# MERM 12th vs. 13th for PE Exam



## GR8 PLUMENG (May 30, 2017)

Should I invest in MERM 13th? I used the 12th Ed MERM on the exam and i wasn't successful. Based on what I've read so far, there seems to be very little difference between the two. Also, is anyone willing to sell their 13th Ed.


----------



## Audi Driver P.E. (May 30, 2017)

There is little point in upgrading.  12th ed. is a perfectly good reference text to prepare you.  In fact, since it has the practice problems right in the text, I'd say it's better for at least the reason you don't have to buy the separate text for them.  If you use the MERM in conjunction with your undergrad texts you will have every underlying theory and methodology you will need to prepare.

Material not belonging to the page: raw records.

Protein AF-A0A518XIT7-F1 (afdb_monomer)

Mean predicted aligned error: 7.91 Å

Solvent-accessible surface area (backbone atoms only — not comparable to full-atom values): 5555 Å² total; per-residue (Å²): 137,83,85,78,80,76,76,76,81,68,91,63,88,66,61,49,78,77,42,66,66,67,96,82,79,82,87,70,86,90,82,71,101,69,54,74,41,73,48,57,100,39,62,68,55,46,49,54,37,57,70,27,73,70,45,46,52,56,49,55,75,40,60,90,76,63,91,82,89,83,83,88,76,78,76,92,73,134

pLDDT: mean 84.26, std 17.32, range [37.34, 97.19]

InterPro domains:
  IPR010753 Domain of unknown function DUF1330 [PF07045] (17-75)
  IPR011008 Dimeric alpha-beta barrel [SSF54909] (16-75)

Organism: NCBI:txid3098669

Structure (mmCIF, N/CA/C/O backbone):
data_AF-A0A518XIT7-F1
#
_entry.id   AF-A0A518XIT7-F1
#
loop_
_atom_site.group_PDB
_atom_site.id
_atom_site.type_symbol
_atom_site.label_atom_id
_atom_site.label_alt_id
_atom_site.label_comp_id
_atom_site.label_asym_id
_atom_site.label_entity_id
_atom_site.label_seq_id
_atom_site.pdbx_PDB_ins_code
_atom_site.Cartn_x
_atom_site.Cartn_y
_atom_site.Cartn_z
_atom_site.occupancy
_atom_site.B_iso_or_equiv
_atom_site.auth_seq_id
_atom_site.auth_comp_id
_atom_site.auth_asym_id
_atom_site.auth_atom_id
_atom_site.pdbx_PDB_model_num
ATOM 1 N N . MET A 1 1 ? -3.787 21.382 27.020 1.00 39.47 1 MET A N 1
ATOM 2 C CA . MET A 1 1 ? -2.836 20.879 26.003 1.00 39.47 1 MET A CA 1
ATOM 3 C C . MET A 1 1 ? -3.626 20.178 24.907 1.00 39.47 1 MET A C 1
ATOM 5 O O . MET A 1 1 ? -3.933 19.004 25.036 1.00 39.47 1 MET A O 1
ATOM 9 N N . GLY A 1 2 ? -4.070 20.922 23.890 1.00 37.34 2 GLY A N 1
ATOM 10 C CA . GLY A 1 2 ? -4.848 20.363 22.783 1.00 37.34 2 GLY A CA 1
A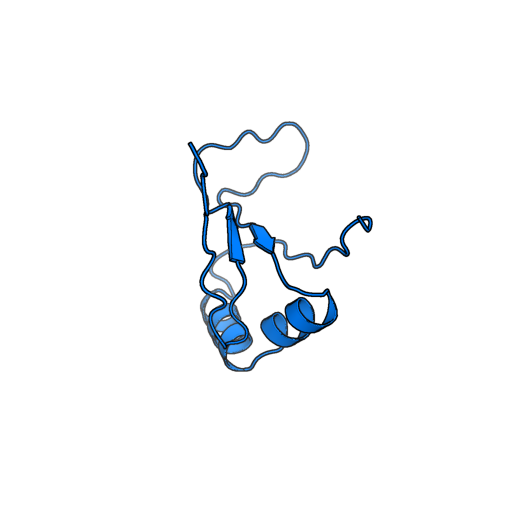TOM 11 C C . GLY A 1 2 ? -3.915 19.929 21.662 1.00 37.34 2 GLY A C 1
ATOM 12 O O . GLY A 1 2 ? -3.290 20.785 21.044 1.00 37.34 2 GLY A O 1
ATOM 13 N N . ASN A 1 3 ? -3.820 18.629 21.390 1.00 39.53 3 ASN A N 1
ATOM 14 C CA . ASN A 1 3 ? -3.079 18.142 20.232 1.00 39.53 3 ASN A CA 1
ATOM 15 C C . ASN A 1 3 ? -4.010 18.139 19.011 1.00 39.53 3 ASN A C 1
ATOM 17 O O . ASN A 1 3 ? -4.646 17.136 18.693 1.00 39.53 3 ASN A O 1
ATOM 21 N N . HIS A 1 4 ? -4.142 19.299 18.367 1.00 44.69 4 HIS A N 1
ATOM 22 C CA . HIS A 1 4 ? -4.798 19.411 17.067 1.00 44.69 4 HIS A CA 1
ATOM 23 C C . HIS A 1 4 ? -3.821 18.915 16.001 1.00 44.69 4 HIS A C 1
ATOM 25 O O . HIS A 1 4 ? -3.088 19.699 15.401 1.00 44.69 4 HIS A O 1
ATOM 31 N N . ASN A 1 5 ? -3.795 17.600 15.768 1.00 43.50 5 ASN A N 1
ATOM 32 C CA . ASN A 1 5 ? -3.131 17.055 14.590 1.00 43.50 5 ASN A CA 1
ATOM 33 C C . ASN A 1 5 ? -4.028 17.307 13.373 1.00 43.50 5 ASN A C 1
ATOM 35 O O . ASN A 1 5 ? -4.792 16.445 12.935 1.00 43.50 5 ASN A O 1
ATOM 39 N N . SER A 1 6 ? -3.987 18.543 12.879 1.00 44.84 6 SER A N 1
ATOM 40 C CA . SER A 1 6 ? -4.671 18.982 11.669 1.00 44.84 6 SER A CA 1
ATOM 41 C C . SER A 1 6 ? -4.053 18.272 10.465 1.00 44.84 6 SER A C 1
ATOM 43 O O . SER A 1 6 ? -3.169 18.807 9.794 1.00 44.84 6 SER A O 1
ATOM 45 N N . ARG A 1 7 ? -4.506 17.044 10.186 1.00 55.28 7 ARG A N 1
ATOM 46 C CA . ARG A 1 7 ? -4.213 16.343 8.932 1.00 55.28 7 ARG A CA 1
ATOM 47 C C . ARG A 1 7 ? -4.835 17.147 7.796 1.00 55.28 7 ARG A C 1
ATOM 49 O O . ARG A 1 7 ? -6.034 17.077 7.534 1.00 55.28 7 ARG A O 1
ATOM 56 N N . SER A 1 8 ? -4.004 17.976 7.172 1.00 46.59 8 SER A N 1
ATOM 57 C CA . SER A 1 8 ? -4.309 18.677 5.931 1.00 46.59 8 SER A CA 1
ATOM 58 C C . SER A 1 8 ? -4.842 17.664 4.917 1.00 46.59 8 SER A C 1
ATOM 60 O O . SER A 1 8 ? -4.100 16.799 4.450 1.00 46.59 8 SER A O 1
ATOM 62 N N . ARG A 1 9 ? -6.146 17.741 4.615 1.00 53.88 9 ARG A N 1
ATOM 63 C CA . ARG A 1 9 ? -6.807 16.930 3.586 1.00 53.88 9 ARG A CA 1
ATOM 64 C C . ARG A 1 9 ? -6.219 17.317 2.231 1.00 53.88 9 ARG A C 1
ATOM 66 O O . ARG A 1 9 ? -6.675 18.273 1.600 1.00 53.88 9 ARG A O 1
ATOM 73 N N . ARG A 1 10 ? -5.180 16.605 1.792 1.00 55.59 10 ARG A N 1
ATOM 74 C CA . ARG A 1 10 ? -4.613 16.781 0.452 1.00 55.59 10 ARG A CA 1
ATOM 75 C C . ARG A 1 10 ? -5.680 16.369 -0.560 1.00 55.59 10 ARG A C 1
ATOM 77 O O . ARG A 1 10 ? -6.079 15.213 -0.609 1.00 55.59 10 ARG A O 1
ATOM 84 N N . ARG A 1 11 ? -6.160 17.320 -1.364 1.00 47.84 11 ARG A N 1
ATOM 85 C CA . ARG A 1 11 ? -6.995 17.022 -2.534 1.00 47.84 11 ARG A CA 1
ATOM 86 C C . ARG A 1 11 ? -6.134 16.291 -3.567 1.00 47.84 11 ARG A C 1
ATOM 88 O O . ARG A 1 11 ? -5.264 16.897 -4.182 1.00 47.84 11 ARG A O 1
ATOM 95 N N . GLY A 1 12 ? -6.370 14.993 -3.708 1.00 59.00 12 GLY A N 1
ATOM 96 C CA . GLY A 1 12 ? -5.720 14.077 -4.644 1.00 59.00 12 GLY A CA 1
ATOM 97 C C . GLY A 1 12 ? -6.017 12.633 -4.234 1.00 59.00 12 GLY A C 1
ATOM 98 O O . GLY A 1 12 ? -6.361 12.393 -3.082 1.00 59.00 12 GLY A O 1
ATOM 99 N N . ILE A 1 13 ? -5.872 11.668 -5.147 1.00 67.75 13 ILE A N 1
ATOM 100 C CA . ILE A 1 13 ? -6.044 10.221 -4.876 1.00 67.75 13 ILE A CA 1
ATOM 101 C C . ILE A 1 13 ? -4.845 9.675 -4.061 1.00 67.75 13 ILE A C 1
ATOM 103 O O . ILE A 1 13 ? -4.387 8.560 -4.272 1.00 67.75 13 ILE A O 1
ATOM 107 N N . ASN A 1 14 ? -4.249 10.487 -3.186 1.00 80.38 14 ASN A N 1
ATOM 108 C CA . ASN A 1 14 ? -3.066 10.093 -2.433 1.00 80.38 14 ASN A CA 1
ATOM 109 C C . ASN A 1 14 ? -3.499 9.453 -1.112 1.00 80.38 14 ASN A C 1
ATOM 111 O O . ASN A 1 14 ? -4.238 10.100 -0.368 1.00 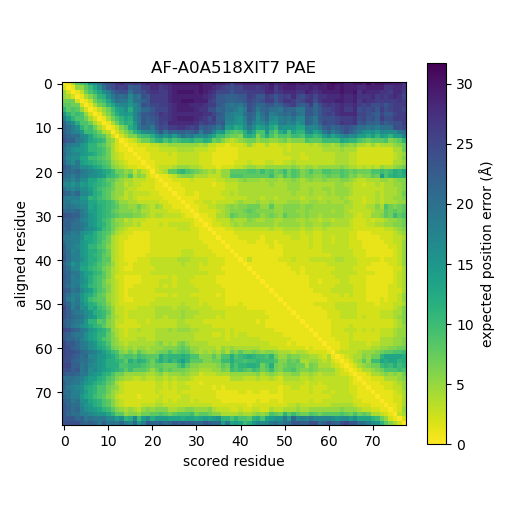80.38 14 ASN A O 1
ATOM 115 N N . PRO A 1 15 ? -3.036 8.230 -0.805 1.00 90.94 15 PRO A N 1
ATOM 116 C CA . PRO A 1 15 ? -3.298 7.626 0.490 1.00 90.94 15 PRO A CA 1
ATOM 117 C C . PRO A 1 15 ? -2.592 8.360 1.623 1.00 90.94 15 PRO A C 1
ATOM 119 O O . PRO A 1 15 ? -1.521 8.952 1.434 1.00 90.94 15 PRO A O 1
ATOM 122 N N . ASP A 1 16 ? -3.141 8.210 2.824 1.00 93.81 16 ASP A N 1
ATOM 123 C CA . ASP A 1 16 ? -2.380 8.436 4.044 1.00 93.81 16 ASP A CA 1
ATOM 124 C C . ASP A 1 16 ? -1.420 7.257 4.256 1.00 93.81 16 ASP A C 1
ATOM 126 O O . ASP A 1 16 ? -1.790 6.086 4.152 1.00 93.81 16 ASP A O 1
ATOM 130 N N . ILE A 1 17 ? -0.151 7.557 4.529 1.00 94.06 17 ILE A N 1
ATOM 131 C CA . ILE A 1 17 ? 0.870 6.537 4.783 1.00 94.06 17 ILE A CA 1
ATOM 132 C C . ILE A 1 17 ? 0.857 6.228 6.278 1.00 94.06 17 ILE A C 1
ATOM 134 O O . ILE A 1 17 ? 1.266 7.065 7.083 1.00 94.06 17 ILE A O 1
ATOM 138 N N . LEU A 1 18 ? 0.393 5.033 6.647 1.00 94.31 18 LEU A N 1
ATOM 139 C CA . LEU A 1 18 ? 0.359 4.591 8.044 1.00 94.31 18 LEU A CA 1
ATOM 140 C C . LEU A 1 18 ? 1.669 3.936 8.472 1.00 94.31 18 LEU A C 1
ATOM 142 O O . LEU A 1 18 ? 2.108 4.104 9.607 1.00 94.31 18 LEU A O 1
ATOM 146 N N . ALA A 1 19 ? 2.295 3.200 7.556 1.00 94.12 19 ALA A N 1
ATOM 147 C CA . ALA A 1 19 ? 3.589 2.579 7.775 1.00 94.12 19 ALA A CA 1
ATOM 148 C C . ALA A 1 19 ? 4.404 2.592 6.484 1.00 94.12 19 ALA A C 1
ATOM 150 O O . ALA A 1 19 ? 3.882 2.343 5.395 1.00 94.12 19 ALA A O 1
ATOM 151 N N . TRP A 1 20 ? 5.699 2.847 6.628 1.00 92.69 20 TRP A N 1
ATOM 152 C CA . TRP A 1 20 ? 6.691 2.750 5.568 1.00 92.69 20 TRP A CA 1
ATOM 153 C C . TRP A 1 20 ? 7.901 2.017 6.131 1.00 92.69 20 TRP A C 1
ATOM 155 O O . TRP A 1 20 ? 8.312 2.321 7.248 1.00 92.69 20 TRP A O 1
ATOM 165 N N . SER A 1 21 ? 8.427 1.044 5.386 1.00 84.31 21 SER A N 1
ATOM 166 C CA . SER A 1 21 ? 9.370 0.030 5.875 1.00 84.31 21 SER A CA 1
ATOM 167 C C . SER A 1 21 ? 10.430 0.582 6.842 1.00 84.31 21 SER A C 1
ATOM 169 O O . SER A 1 21 ? 11.340 1.303 6.428 1.00 84.31 21 SER A O 1
ATOM 171 N N . GLY A 1 22 ? 10.289 0.206 8.114 1.00 83.50 22 GLY A N 1
ATOM 172 C CA . GLY A 1 22 ? 11.209 0.438 9.226 1.00 83.50 22 GLY A CA 1
ATOM 173 C C . GLY A 1 22 ? 11.393 -0.869 10.002 1.00 83.50 22 GLY A C 1
ATOM 174 O O . GLY A 1 22 ? 11.411 -1.939 9.397 1.00 83.50 22 GLY A O 1
ATOM 175 N N . GLN A 1 23 ? 11.499 -0.813 11.330 1.00 92.31 23 GLN A N 1
ATOM 176 C CA . GLN A 1 23 ? 11.569 -2.025 12.152 1.00 92.31 23 GLN A CA 1
ATOM 177 C C . GLN A 1 23 ? 10.319 -2.900 11.951 1.00 92.31 23 GLN A C 1
ATOM 179 O O . GLN A 1 23 ? 9.195 -2.424 12.102 1.00 92.31 23 GLN A O 1
ATOM 184 N N . TYR A 1 24 ? 10.524 -4.182 11.641 1.00 94.19 24 TYR A N 1
ATOM 185 C CA . TYR A 1 24 ? 9.467 -5.189 11.556 1.00 94.19 24 TYR A CA 1
ATOM 186 C C . TYR A 1 24 ? 9.951 -6.519 12.142 1.00 94.19 24 TYR A C 1
ATOM 188 O O . TYR A 1 24 ? 11.154 -6.745 12.278 1.00 94.19 24 TYR A O 1
ATOM 196 N N . ALA A 1 25 ? 9.007 -7.394 12.480 1.00 94.25 25 ALA A N 1
ATOM 197 C CA . ALA A 1 25 ? 9.272 -8.777 12.848 1.00 94.25 25 ALA A CA 1
ATOM 198 C C . ALA A 1 25 ? 8.281 -9.673 12.103 1.00 94.25 25 ALA A C 1
ATOM 200 O O . ALA A 1 25 ? 7.071 -9.475 12.209 1.00 94.25 25 ALA A O 1
ATOM 201 N N . ASN A 1 26 ? 8.795 -10.642 11.345 1.00 94.38 26 ASN A N 1
ATOM 202 C CA . ASN A 1 26 ? 7.966 -11.685 10.757 1.00 94.38 26 ASN A CA 1
ATOM 203 C C . ASN A 1 26 ? 7.739 -12.766 11.815 1.00 94.38 26 ASN A C 1
ATOM 205 O O . ASN A 1 26 ? 8.688 -13.448 12.197 1.00 94.38 26 ASN A O 1
ATOM 209 N N . LEU A 1 27 ? 6.515 -12.872 12.330 1.00 96.12 27 LEU A N 1
ATOM 210 C CA . LEU A 1 27 ? 6.210 -13.797 13.424 1.00 96.12 27 LEU A CA 1
ATOM 211 C C . LEU A 1 27 ? 6.035 -15.233 12.914 1.00 96.12 27 LEU A C 1
ATOM 213 O O . LEU A 1 27 ? 6.559 -16.162 13.519 1.00 96.12 27 LEU A O 1
ATOM 217 N N . GLU A 1 28 ? 5.345 -15.405 11.785 1.00 95.38 28 GLU A N 1
ATOM 218 C CA . GLU A 1 28 ? 5.036 -16.699 11.169 1.00 95.38 28 GLU A CA 1
ATOM 219 C C . GLU A 1 28 ? 4.933 -16.549 9.637 1.00 95.38 28 GLU A C 1
ATOM 221 O O . GLU A 1 28 ? 4.645 -15.461 9.141 1.00 95.38 28 GLU A O 1
ATOM 226 N N . GLY A 1 29 ? 5.127 -17.639 8.884 1.00 93.50 29 GLY A N 1
ATOM 227 C CA . GLY A 1 29 ? 4.877 -17.690 7.434 1.00 93.50 29 GLY A CA 1
ATOM 228 C C . GLY A 1 29 ? 5.944 -17.043 6.537 1.00 93.50 29 GLY A C 1
ATOM 229 O O . GLY A 1 29 ? 7.063 -16.758 6.968 1.00 93.50 29 GLY A O 1
ATOM 230 N N . GLU A 1 30 ? 5.596 -16.857 5.258 1.00 91.62 30 GLU A N 1
ATOM 231 C CA . GLU A 1 30 ? 6.461 -16.213 4.260 1.00 91.62 30 GLU A CA 1
ATOM 232 C C . GLU A 1 30 ? 6.693 -14.732 4.583 1.00 91.62 30 GLU A C 1
ATOM 234 O O . GLU A 1 30 ? 5.779 -14.022 4.997 1.00 91.62 30 GLU A O 1
ATOM 239 N N . SER A 1 31 ? 7.923 -14.262 4.362 1.00 90.50 31 SER A N 1
ATOM 240 C CA . SER A 1 31 ? 8.349 -12.901 4.694 1.00 90.50 31 SER A CA 1
ATOM 241 C C . SER A 1 31 ? 8.645 -12.071 3.445 1.00 90.50 31 SER A C 1
ATOM 243 O O . SER A 1 31 ? 9.071 -12.588 2.409 1.00 90.50 31 SER A O 1
ATOM 245 N N . HIS A 1 32 ? 8.498 -10.755 3.576 1.00 91.00 32 HIS A N 1
ATOM 246 C CA . HIS A 1 32 ? 8.953 -9.770 2.603 1.00 91.00 32 HIS A CA 1
ATOM 247 C C . HIS A 1 32 ? 9.928 -8.786 3.259 1.00 91.00 32 HIS A C 1
ATOM 249 O O . HIS A 1 32 ? 9.783 -8.418 4.419 1.00 91.00 32 HIS A O 1
ATOM 255 N N . GLU A 1 33 ? 10.913 -8.293 2.508 1.00 90.94 33 GLU A N 1
ATOM 256 C CA . GLU A 1 33 ? 11.902 -7.346 3.050 1.00 90.94 33 GLU A CA 1
ATOM 257 C C . GLU A 1 33 ? 11.315 -5.958 3.349 1.00 90.94 33 GLU A C 1
ATOM 259 O O . GLU A 1 33 ? 11.874 -5.192 4.135 1.00 90.94 33 GLU A O 1
ATOM 264 N N . LYS A 1 34 ? 10.202 -5.601 2.694 1.00 92.75 34 LYS A N 1
ATOM 265 C CA . LYS A 1 34 ? 9.587 -4.272 2.768 1.00 92.75 34 LYS A CA 1
ATOM 266 C C . LYS A 1 34 ? 8.085 -4.378 2.980 1.00 92.75 34 LYS A C 1
ATOM 268 O O . LYS A 1 34 ? 7.403 -5.109 2.271 1.00 92.75 34 LYS A O 1
ATOM 273 N N . HIS A 1 35 ? 7.585 -3.555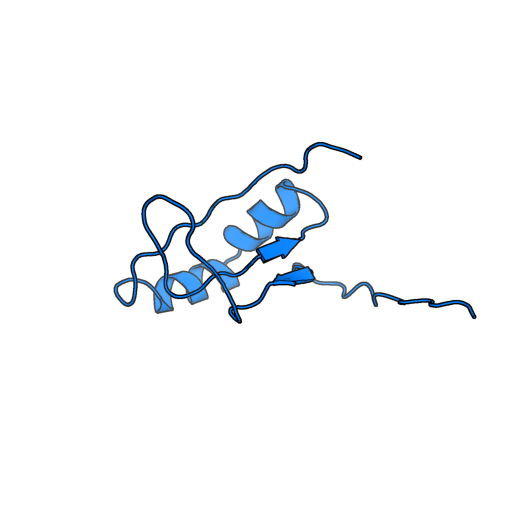 3.898 1.00 94.38 35 HIS A N 1
ATOM 274 C CA . HIS A 1 35 ? 6.175 -3.460 4.258 1.00 94.38 35 HIS A CA 1
ATOM 275 C C . HIS A 1 35 ? 5.719 -2.005 4.166 1.00 94.38 35 HIS A C 1
ATOM 277 O O . HIS A 1 35 ? 6.409 -1.102 4.646 1.00 94.38 35 HIS A O 1
ATOM 283 N N . 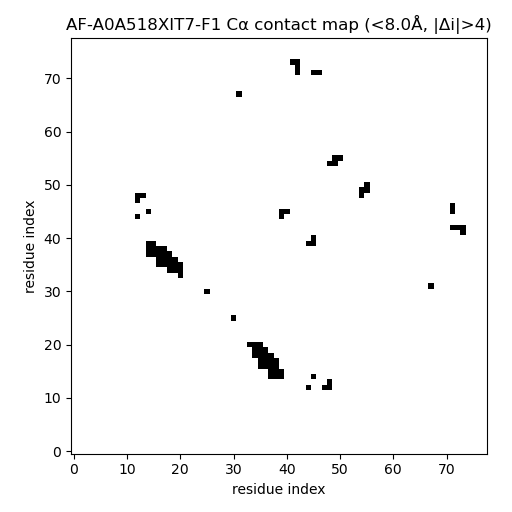VAL A 1 36 ? 4.567 -1.774 3.540 1.00 94.75 36 VAL A N 1
ATOM 284 C CA . VAL A 1 36 ? 3.961 -0.446 3.395 1.00 94.75 36 VAL A CA 1
ATOM 285 C C . VAL A 1 36 ? 2.463 -0.577 3.635 1.00 94.75 36 VAL A C 1
ATOM 287 O O . VAL A 1 36 ? 1.836 -1.480 3.085 1.00 94.75 36 VAL A O 1
ATOM 290 N N . ILE A 1 37 ? 1.899 0.317 4.449 1.00 95.50 37 ILE A N 1
ATOM 291 C CA . ILE A 1 37 ? 0.463 0.349 4.748 1.00 95.50 37 ILE A CA 1
ATOM 292 C C . ILE A 1 37 ? -0.086 1.720 4.370 1.00 95.50 37 ILE A C 1
ATOM 294 O O . ILE A 1 37 ? 0.395 2.751 4.849 1.00 95.50 37 ILE A O 1
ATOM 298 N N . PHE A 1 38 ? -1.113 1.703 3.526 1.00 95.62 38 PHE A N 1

Note: I began my study with the 12th ed. using a borrowed text.  I quickly found that I wanted to make notes right in it, so I gave the borrowed text back to my friend and bought my own.  Since I was purchasing anew, I decided to get the latest, but believe me, there is very little difference between the texts and I would have been just as well served to have bought the 12 ed.  And there were more people in my exam that had the 12 ed. sitting on the table than the 13th.


----------



## JHW 3d (Jun 8, 2017)

Some HVAC people say 13th edition was a big leap.


----------



## squaretaper LIT AF PE (May 3, 2018)

Reference books are for rookies. m1*Δh1=m2*Δh2 is all you need! Everything else is just a distractor! :rotflmao: :rotflmao: :rotflmao: ...says the guy who is on round 3.


----------



## squaretaper LIT AF PE (May 3, 2018)

I thought 13 was OK because I picked up the "Quick Reference" that matched it and I found it really useful. That way I just looked up equations in the Quick Reference while looking up tables in the MERM.


----------



## MechanicalApril17 (May 28, 2018)

12th edition is a fine book. I didn’t waste any  money on the upgrade.

However, if you’re planning to take a prep class then their class notes will use references to sections in the latest edition (13th).


----------